After getting advice from several people, I found that the following items were key to understand and keep in mind:

  • Multiple queries can run in parallel
  • Only 10 RPC's can be in flight at once
  • Try to denormalize to the point that there are no secondary queries
  • This type of task is better left to map reduce and task queues, not real-time queries

So what I did to make it faster:

  • I partitioned the query space from the beginning based upon time. (note: the more equal the partitions are in terms of entities returned, the better)
  • I denormalized the data further to remove the need for the secondary session query
  • I made use of ndb async operations and wait_any() to overlap the queries with the processing

I am still not getting the performance I would expect or like, but it is workable for now.

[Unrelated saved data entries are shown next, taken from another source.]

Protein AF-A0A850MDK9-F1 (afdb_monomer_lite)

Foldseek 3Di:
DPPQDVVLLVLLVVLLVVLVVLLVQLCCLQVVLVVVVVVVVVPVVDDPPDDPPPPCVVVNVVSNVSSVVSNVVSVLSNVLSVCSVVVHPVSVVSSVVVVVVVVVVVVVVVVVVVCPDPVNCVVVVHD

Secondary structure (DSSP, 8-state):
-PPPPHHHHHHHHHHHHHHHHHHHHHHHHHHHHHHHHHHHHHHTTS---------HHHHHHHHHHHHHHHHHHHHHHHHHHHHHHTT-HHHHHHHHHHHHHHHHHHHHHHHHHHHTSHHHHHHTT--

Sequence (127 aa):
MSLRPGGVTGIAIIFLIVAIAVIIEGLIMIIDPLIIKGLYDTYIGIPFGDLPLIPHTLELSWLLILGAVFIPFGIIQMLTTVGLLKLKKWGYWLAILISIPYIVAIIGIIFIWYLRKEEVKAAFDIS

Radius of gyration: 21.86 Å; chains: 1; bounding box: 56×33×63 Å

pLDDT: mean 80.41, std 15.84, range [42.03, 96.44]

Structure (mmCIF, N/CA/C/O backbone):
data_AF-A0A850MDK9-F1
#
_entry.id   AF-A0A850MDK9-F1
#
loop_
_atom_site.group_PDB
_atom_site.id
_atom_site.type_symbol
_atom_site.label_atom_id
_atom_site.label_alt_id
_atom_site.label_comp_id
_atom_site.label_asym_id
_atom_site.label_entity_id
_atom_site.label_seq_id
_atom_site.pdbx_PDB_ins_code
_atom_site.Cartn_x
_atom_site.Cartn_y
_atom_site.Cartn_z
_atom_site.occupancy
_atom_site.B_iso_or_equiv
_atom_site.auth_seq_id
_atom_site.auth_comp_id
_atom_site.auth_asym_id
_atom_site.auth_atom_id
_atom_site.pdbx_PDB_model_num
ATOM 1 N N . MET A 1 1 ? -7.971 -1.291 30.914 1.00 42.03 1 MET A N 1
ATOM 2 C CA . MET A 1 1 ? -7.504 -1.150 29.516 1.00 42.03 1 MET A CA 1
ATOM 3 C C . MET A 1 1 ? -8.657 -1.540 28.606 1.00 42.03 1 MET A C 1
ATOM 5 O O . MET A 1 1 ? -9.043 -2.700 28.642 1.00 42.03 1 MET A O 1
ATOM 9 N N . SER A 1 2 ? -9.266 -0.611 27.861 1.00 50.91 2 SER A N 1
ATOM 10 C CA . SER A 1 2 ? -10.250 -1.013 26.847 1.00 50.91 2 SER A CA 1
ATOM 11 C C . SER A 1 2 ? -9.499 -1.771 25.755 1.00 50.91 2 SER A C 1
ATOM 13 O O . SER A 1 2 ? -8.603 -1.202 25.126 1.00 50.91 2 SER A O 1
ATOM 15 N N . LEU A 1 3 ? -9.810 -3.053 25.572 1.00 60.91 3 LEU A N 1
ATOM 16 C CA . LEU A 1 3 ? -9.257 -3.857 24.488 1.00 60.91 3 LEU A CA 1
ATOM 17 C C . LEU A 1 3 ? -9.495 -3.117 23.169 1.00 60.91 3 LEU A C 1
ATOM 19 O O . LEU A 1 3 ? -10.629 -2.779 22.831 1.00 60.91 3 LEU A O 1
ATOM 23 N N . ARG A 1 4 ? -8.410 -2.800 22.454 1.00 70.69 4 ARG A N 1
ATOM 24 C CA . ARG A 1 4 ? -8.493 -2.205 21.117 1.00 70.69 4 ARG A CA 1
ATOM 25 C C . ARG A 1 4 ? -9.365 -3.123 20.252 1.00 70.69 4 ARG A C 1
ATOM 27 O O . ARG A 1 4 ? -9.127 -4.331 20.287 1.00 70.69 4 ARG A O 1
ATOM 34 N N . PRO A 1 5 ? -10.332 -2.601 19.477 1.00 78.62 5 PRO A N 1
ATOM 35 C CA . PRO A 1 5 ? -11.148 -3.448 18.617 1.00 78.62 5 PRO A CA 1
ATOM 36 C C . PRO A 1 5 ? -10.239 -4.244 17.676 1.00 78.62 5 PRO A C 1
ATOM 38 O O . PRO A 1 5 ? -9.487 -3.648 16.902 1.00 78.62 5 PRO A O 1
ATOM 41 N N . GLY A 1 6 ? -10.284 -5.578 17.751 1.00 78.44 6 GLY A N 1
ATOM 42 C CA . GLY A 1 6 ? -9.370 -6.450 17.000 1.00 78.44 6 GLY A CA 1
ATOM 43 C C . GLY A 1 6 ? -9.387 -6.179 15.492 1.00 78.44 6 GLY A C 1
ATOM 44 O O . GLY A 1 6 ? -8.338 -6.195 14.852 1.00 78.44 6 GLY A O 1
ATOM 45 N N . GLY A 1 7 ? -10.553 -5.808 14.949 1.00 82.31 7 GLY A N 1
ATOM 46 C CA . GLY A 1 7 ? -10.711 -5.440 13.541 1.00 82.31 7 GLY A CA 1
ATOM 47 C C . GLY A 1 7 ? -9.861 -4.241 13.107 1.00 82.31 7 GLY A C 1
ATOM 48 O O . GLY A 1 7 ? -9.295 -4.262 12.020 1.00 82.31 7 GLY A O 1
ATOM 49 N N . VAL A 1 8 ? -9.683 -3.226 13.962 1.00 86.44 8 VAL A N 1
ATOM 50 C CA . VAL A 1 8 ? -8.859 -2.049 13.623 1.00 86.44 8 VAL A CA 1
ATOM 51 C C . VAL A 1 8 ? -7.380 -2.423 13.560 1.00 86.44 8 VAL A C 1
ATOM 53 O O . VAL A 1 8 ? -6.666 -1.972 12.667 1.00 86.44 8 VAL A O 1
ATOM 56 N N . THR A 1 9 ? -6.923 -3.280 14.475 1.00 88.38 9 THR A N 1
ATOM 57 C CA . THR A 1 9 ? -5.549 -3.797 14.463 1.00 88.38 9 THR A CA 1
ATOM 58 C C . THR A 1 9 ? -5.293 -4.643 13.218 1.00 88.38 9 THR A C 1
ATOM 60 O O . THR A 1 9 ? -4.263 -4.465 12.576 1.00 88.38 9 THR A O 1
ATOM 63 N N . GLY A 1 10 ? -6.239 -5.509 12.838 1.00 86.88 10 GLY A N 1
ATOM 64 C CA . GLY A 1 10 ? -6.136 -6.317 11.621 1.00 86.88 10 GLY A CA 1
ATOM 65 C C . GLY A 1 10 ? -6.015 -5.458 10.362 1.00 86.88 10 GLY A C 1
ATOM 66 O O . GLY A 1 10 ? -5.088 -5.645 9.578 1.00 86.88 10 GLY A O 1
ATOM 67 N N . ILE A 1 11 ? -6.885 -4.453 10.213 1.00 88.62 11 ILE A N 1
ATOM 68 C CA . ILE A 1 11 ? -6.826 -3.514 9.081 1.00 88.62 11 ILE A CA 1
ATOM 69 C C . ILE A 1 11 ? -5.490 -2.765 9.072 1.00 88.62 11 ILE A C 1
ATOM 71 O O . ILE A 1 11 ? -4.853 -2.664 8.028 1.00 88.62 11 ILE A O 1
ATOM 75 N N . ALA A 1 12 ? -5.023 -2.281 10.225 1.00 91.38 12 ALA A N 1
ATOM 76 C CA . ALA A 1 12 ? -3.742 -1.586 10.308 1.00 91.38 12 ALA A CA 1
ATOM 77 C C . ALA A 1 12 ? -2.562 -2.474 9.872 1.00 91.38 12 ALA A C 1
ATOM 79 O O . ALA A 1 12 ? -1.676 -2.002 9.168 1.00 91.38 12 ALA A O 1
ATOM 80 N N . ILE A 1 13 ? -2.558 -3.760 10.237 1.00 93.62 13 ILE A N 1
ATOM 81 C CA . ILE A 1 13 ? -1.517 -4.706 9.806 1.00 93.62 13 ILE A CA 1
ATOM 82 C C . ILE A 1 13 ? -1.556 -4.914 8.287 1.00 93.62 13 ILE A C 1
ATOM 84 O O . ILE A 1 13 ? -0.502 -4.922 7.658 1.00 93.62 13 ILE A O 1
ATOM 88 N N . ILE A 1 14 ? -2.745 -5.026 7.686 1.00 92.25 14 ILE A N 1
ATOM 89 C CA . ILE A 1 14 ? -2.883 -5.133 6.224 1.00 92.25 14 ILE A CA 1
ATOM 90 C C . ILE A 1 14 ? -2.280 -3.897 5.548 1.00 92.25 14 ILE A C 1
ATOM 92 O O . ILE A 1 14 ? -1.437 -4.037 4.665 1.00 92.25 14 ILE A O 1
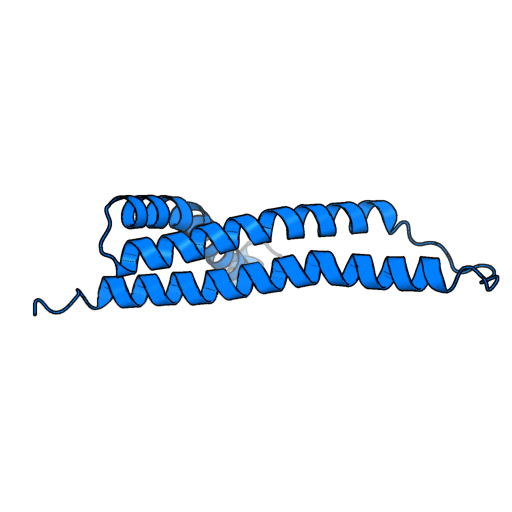ATOM 96 N N . PHE A 1 15 ? -2.642 -2.695 6.005 1.00 92.38 15 PHE A N 1
ATOM 97 C CA . PHE A 1 15 ? -2.066 -1.449 5.488 1.00 92.38 15 PHE A CA 1
ATOM 98 C C . PHE A 1 15 ? -0.544 -1.398 5.648 1.00 92.38 15 PHE A C 1
ATOM 100 O O . PHE A 1 15 ? 0.136 -0.900 4.758 1.00 92.38 15 PHE A O 1
ATOM 107 N N . LEU A 1 16 ? 0.004 -1.929 6.743 1.00 94.94 16 LEU A N 1
ATOM 108 C CA . LEU A 1 16 ? 1.448 -1.975 6.959 1.00 94.94 16 LEU A CA 1
ATOM 109 C C . LEU A 1 16 ? 2.152 -2.895 5.960 1.00 94.94 16 LEU A C 1
ATOM 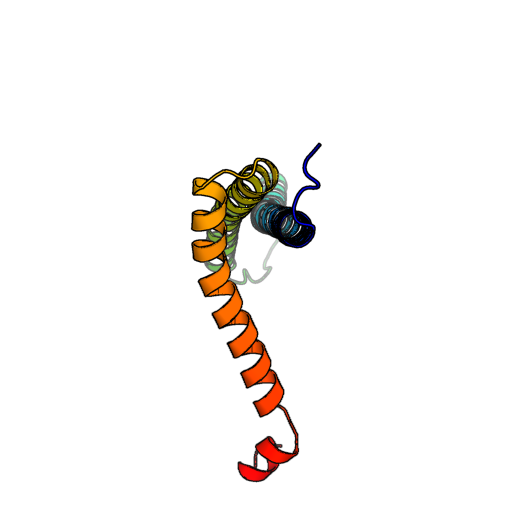111 O O . LEU A 1 16 ? 3.163 -2.507 5.382 1.00 94.94 16 LEU A O 1
ATOM 115 N N . ILE A 1 17 ? 1.625 -4.105 5.760 1.00 95.25 17 ILE A N 1
ATOM 116 C CA . ILE A 1 17 ? 2.196 -5.084 4.826 1.00 95.25 17 ILE A CA 1
ATOM 117 C C . ILE A 1 17 ? 2.184 -4.512 3.407 1.00 95.25 17 ILE A C 1
ATOM 119 O O . ILE A 1 17 ? 3.203 -4.546 2.720 1.00 95.25 17 ILE A O 1
ATOM 123 N N . VAL A 1 18 ? 1.054 -3.937 2.992 1.00 93.06 18 VAL A N 1
ATOM 124 C CA . VAL A 1 18 ? 0.917 -3.340 1.661 1.00 93.06 18 VAL A CA 1
ATOM 125 C C . VAL A 1 18 ? 1.813 -2.108 1.514 1.00 93.06 18 VAL A C 1
ATOM 127 O O . VAL A 1 18 ? 2.484 -1.974 0.496 1.00 93.06 18 VAL A O 1
ATOM 130 N N . ALA A 1 19 ? 1.919 -1.255 2.539 1.00 94.06 19 ALA A N 1
ATOM 131 C CA . ALA A 1 19 ? 2.839 -0.119 2.535 1.00 94.06 19 ALA A CA 1
ATOM 132 C C . ALA A 1 19 ? 4.290 -0.555 2.292 1.00 94.06 19 ALA A C 1
ATOM 134 O O . ALA A 1 19 ? 4.973 0.030 1.455 1.00 94.06 19 ALA A O 1
ATOM 135 N N . ILE A 1 20 ? 4.750 -1.591 3.000 1.00 95.56 20 ILE A N 1
ATOM 136 C CA . ILE A 1 20 ? 6.105 -2.131 2.842 1.00 95.56 20 ILE A CA 1
ATOM 137 C C . ILE A 1 20 ? 6.304 -2.657 1.419 1.00 95.56 20 ILE A C 1
ATOM 139 O O . ILE A 1 20 ? 7.299 -2.311 0.787 1.00 95.56 20 ILE A O 1
ATOM 143 N N . ALA A 1 21 ? 5.355 -3.440 0.898 1.00 93.19 21 ALA A N 1
ATOM 144 C CA . ALA A 1 21 ? 5.431 -3.977 -0.458 1.00 93.19 21 ALA A CA 1
ATOM 145 C C . ALA A 1 21 ? 5.524 -2.862 -1.514 1.00 93.19 21 ALA A C 1
ATOM 147 O O . ALA A 1 21 ? 6.421 -2.894 -2.349 1.00 93.19 21 ALA A O 1
ATOM 148 N N . VAL A 1 22 ? 4.669 -1.838 -1.417 1.00 92.31 22 VAL A N 1
ATOM 149 C CA . VAL A 1 22 ? 4.654 -0.698 -2.349 1.00 92.31 22 VAL A CA 1
ATOM 150 C C . VAL A 1 22 ? 5.950 0.115 -2.278 1.00 92.31 22 VAL A C 1
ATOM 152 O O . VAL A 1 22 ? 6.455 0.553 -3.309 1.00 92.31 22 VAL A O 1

I just wish their was a better way to pull large numbers of sequential entities into memory quickly in handlers.

Answer

mjibson picture mjibson · Jul 17, 2012

Large processing like this should not be done in a user request, which has a 60s time limit. Instead, it should be done in a context that supports long-running requests. The task queue supports requests up to 10 minutes, and (I believe) normal memory restraints (F1 instances, the default, have 128MB of memory). For even higher limits (no request timeout, 1GB+ of memory), use backends.

Here's something to try: set up a URL that, when accessed, fires off a task queue task. It returns a web page that polls every ~5s to another URL that responds with true/false if the task queue task has been completed yet. The task queue processes the data, which can take some 10s of seconds, and saves the result to the datastore either as the computed data or a rendered web page. Once the initial page detects that it has completed, the user is redirected to the page, which fetches the now computed results from the datastore.